Data section section start

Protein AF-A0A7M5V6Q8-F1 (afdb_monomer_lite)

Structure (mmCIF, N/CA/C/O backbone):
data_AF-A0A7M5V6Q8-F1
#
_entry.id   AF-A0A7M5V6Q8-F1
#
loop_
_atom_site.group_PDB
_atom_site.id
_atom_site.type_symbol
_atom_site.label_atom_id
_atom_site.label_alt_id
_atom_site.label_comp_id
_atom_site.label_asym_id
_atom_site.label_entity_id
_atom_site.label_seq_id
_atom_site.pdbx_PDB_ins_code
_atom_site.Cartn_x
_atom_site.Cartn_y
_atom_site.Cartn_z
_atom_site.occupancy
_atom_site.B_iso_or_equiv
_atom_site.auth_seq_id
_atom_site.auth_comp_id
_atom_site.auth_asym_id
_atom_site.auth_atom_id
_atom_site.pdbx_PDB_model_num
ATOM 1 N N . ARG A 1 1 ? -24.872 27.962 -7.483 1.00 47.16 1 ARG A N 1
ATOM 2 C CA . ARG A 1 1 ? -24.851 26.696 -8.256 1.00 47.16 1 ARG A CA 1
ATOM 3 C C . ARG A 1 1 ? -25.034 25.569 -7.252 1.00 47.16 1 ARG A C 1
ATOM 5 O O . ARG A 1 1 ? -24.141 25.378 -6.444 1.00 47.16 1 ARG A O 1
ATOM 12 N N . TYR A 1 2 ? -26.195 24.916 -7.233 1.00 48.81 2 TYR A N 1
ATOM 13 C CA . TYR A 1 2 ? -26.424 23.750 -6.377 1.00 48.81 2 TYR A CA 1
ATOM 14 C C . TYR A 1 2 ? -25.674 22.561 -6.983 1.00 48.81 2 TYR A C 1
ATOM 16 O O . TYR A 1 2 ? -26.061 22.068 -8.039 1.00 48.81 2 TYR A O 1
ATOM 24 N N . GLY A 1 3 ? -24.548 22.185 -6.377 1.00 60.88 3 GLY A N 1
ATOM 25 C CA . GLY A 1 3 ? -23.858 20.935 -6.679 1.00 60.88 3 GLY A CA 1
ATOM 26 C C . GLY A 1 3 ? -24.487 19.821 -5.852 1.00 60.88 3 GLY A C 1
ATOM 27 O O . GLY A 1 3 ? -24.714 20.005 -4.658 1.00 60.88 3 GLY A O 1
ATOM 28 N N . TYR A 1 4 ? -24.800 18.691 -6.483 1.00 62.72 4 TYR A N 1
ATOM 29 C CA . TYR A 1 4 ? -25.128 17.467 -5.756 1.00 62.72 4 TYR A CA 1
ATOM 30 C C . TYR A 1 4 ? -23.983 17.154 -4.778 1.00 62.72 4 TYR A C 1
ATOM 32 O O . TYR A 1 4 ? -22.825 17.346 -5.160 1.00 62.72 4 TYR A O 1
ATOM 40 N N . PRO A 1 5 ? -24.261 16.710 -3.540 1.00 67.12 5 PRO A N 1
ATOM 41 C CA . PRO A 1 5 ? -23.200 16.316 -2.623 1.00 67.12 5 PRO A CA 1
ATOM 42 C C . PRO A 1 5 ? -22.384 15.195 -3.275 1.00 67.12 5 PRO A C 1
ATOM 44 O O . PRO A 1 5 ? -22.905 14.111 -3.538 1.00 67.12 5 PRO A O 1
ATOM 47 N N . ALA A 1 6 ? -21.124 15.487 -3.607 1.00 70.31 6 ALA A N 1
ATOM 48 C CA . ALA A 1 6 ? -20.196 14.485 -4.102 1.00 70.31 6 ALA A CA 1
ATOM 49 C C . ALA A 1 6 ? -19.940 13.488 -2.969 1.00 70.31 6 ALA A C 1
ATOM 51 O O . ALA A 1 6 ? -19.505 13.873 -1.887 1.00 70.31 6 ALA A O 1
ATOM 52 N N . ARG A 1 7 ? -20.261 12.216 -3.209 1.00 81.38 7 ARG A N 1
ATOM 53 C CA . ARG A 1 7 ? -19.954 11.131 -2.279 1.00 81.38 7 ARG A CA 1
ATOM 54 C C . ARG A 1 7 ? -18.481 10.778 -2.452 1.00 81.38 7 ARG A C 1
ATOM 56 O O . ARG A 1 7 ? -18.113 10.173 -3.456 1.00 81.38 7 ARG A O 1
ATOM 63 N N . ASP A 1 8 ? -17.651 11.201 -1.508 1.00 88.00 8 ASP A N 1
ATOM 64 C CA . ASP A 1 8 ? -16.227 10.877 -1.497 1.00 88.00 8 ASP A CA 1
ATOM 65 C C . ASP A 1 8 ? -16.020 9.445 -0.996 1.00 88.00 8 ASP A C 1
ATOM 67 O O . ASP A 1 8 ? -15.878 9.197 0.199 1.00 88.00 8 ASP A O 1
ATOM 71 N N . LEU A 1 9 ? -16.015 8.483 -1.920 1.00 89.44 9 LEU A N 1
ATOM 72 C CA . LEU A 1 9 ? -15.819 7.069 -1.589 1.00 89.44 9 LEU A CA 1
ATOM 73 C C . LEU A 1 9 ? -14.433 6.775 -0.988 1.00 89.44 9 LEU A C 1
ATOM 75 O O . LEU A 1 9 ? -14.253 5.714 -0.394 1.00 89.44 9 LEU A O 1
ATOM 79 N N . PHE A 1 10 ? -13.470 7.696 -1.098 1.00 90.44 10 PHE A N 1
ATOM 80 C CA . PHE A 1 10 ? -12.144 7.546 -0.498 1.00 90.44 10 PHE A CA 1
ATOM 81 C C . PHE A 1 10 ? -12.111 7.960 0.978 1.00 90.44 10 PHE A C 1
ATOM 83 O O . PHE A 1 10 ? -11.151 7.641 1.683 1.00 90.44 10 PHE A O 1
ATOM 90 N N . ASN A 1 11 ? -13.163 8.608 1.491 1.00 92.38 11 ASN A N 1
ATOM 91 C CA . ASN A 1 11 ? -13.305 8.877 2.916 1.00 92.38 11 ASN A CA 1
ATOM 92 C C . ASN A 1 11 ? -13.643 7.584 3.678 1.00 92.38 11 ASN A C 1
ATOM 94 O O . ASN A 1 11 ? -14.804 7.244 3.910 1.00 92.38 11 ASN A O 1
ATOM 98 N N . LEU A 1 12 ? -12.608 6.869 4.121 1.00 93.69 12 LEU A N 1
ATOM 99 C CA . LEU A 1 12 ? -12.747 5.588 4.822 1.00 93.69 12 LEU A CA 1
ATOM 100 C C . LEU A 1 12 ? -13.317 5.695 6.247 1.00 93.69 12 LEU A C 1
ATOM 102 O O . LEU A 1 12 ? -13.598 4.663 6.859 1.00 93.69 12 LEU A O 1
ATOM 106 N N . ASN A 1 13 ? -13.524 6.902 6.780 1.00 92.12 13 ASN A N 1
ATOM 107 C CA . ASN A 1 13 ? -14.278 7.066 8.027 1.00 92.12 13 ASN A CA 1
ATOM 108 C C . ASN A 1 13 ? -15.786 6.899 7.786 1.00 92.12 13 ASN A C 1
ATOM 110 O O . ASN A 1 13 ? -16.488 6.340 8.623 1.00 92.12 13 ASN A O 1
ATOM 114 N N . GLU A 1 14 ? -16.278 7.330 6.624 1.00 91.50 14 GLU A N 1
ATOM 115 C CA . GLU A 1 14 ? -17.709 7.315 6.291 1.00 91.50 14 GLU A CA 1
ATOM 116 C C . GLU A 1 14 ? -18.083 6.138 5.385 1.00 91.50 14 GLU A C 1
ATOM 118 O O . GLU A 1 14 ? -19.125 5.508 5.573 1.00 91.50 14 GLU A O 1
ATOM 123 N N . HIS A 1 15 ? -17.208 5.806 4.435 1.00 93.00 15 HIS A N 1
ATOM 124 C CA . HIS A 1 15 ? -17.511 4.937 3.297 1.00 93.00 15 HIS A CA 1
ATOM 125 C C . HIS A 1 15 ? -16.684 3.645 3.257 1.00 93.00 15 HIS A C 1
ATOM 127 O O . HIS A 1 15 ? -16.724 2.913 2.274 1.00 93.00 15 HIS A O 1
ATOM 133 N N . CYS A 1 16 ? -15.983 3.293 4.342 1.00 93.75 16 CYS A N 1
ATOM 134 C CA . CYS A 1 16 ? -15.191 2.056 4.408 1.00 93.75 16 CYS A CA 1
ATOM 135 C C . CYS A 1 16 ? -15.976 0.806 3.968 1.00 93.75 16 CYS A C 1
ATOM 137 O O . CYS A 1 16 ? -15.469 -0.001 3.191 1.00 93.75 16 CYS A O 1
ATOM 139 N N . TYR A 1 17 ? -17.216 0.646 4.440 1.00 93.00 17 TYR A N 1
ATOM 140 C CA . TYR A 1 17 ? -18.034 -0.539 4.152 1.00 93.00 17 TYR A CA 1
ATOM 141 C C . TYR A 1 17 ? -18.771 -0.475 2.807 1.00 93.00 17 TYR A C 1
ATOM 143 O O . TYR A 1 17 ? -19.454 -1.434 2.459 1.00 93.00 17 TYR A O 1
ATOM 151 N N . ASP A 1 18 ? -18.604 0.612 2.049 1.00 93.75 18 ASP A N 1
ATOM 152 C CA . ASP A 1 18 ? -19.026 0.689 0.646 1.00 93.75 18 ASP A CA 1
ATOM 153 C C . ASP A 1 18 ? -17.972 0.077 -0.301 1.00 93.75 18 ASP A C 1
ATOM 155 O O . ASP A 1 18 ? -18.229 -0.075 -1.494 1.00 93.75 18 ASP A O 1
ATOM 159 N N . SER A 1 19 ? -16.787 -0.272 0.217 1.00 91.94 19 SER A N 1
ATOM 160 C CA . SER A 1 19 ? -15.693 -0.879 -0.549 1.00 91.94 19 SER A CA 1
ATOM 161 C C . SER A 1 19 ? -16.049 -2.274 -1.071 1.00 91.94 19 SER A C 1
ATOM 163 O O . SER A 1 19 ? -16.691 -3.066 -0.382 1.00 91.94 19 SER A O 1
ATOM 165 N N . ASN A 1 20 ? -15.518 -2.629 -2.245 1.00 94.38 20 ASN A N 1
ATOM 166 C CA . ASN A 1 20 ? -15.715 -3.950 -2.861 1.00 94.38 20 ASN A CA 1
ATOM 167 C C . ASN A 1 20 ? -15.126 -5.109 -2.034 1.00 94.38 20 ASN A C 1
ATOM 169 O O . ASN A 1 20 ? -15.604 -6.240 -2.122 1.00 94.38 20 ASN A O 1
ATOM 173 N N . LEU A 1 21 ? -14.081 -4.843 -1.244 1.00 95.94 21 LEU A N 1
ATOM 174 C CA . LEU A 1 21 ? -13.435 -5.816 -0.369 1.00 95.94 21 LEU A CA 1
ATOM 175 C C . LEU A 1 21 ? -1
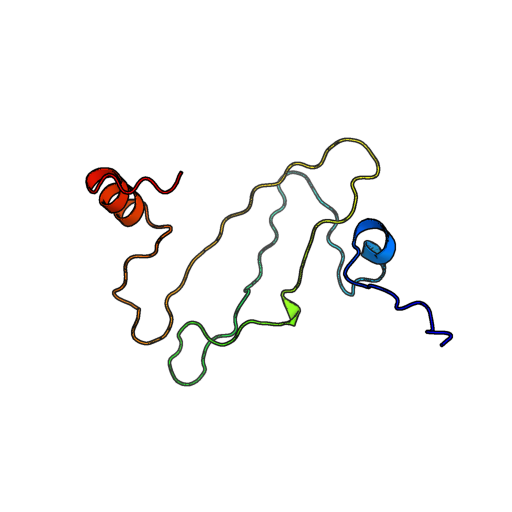3.072 -5.161 0.965 1.00 95.94 21 LEU A C 1
ATOM 177 O O . LEU A 1 21 ? -12.396 -4.137 1.002 1.00 95.94 21 LEU A O 1
ATOM 181 N N . VAL A 1 22 ? -13.475 -5.794 2.069 1.00 96.75 22 VAL A N 1
ATOM 182 C CA . VAL A 1 22 ? -13.105 -5.383 3.428 1.00 96.75 22 VAL A CA 1
ATOM 183 C C . VAL A 1 22 ? -12.513 -6.579 4.159 1.00 96.75 22 VAL A C 1
ATOM 185 O O . VAL A 1 22 ? -13.185 -7.588 4.376 1.00 96.75 22 VAL A O 1
ATOM 188 N N . VAL A 1 23 ? -11.254 -6.457
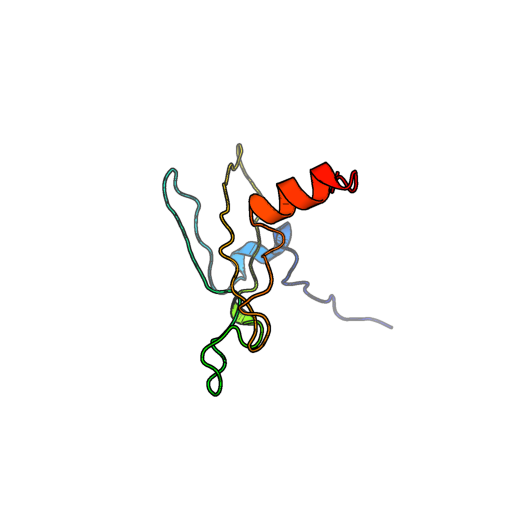 4.580 1.00 97.12 23 VAL A N 1
ATOM 189 C CA . VAL A 1 23 ? -10.571 -7.501 5.349 1.00 97.12 23 VAL A CA 1
ATOM 190 C C . VAL A 1 23 ? -10.570 -7.134 6.827 1.00 97.12 23 VAL A C 1
ATOM 192 O O . VAL A 1 23 ? -9.969 -6.145 7.251 1.00 97.12 23 VAL A O 1
ATOM 195 N N . LYS A 1 24 ? -11.242 -7.952 7.640 1.00 96.56 24 LYS A N 1
ATOM 196 C CA . LYS A 1 24 ? -11.262 -7.765 9.092 1.00 96.56 24 LYS A CA 1
ATOM 197 C C . LYS A 1 24 ? -9.896 -8.143 9.685 1.00 96.56 24 LYS A C 1
ATOM 199 O O . LYS A 1 24 ? -9.418 -9.244 9.417 1.00 96.56 24 LYS A O 1
ATOM 204 N N . PRO A 1 25 ? -9.275 -7.289 10.522 1.00 96.69 25 PRO A N 1
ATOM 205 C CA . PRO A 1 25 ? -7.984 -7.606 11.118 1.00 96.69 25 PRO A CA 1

Data section section end

#### [Problem requirements]
Within the listing above, locate the line containing "ATOM 116 C C" and the line containing "ATOM 125 C C". Reproduce those two lines and all lines between them exactly, with nothing added.

#### [Your response]
ATOM 116 C C . GLU A 1 14 ? -18.083 6.138 5.385 1.00 91.50 14 GLU A C 1
ATOM 118 O O . GLU A 1 14 ? -19.125 5.508 5.573 1.00 91.50 14 GLU A O 1
ATOM 123 N N . HIS A 1 15 ? -17.208 5.806 4.435 1.00 93.00 15 HIS A N 1
ATOM 124 C CA . HIS A 1 15 ? -17.511 4.937 3.297 1.00 93.00 15 HIS A CA 1
ATOM 125 C C . HIS A 1 15 ? -16.684 3.645 3.257 1.00 93.00 15 HIS A C 1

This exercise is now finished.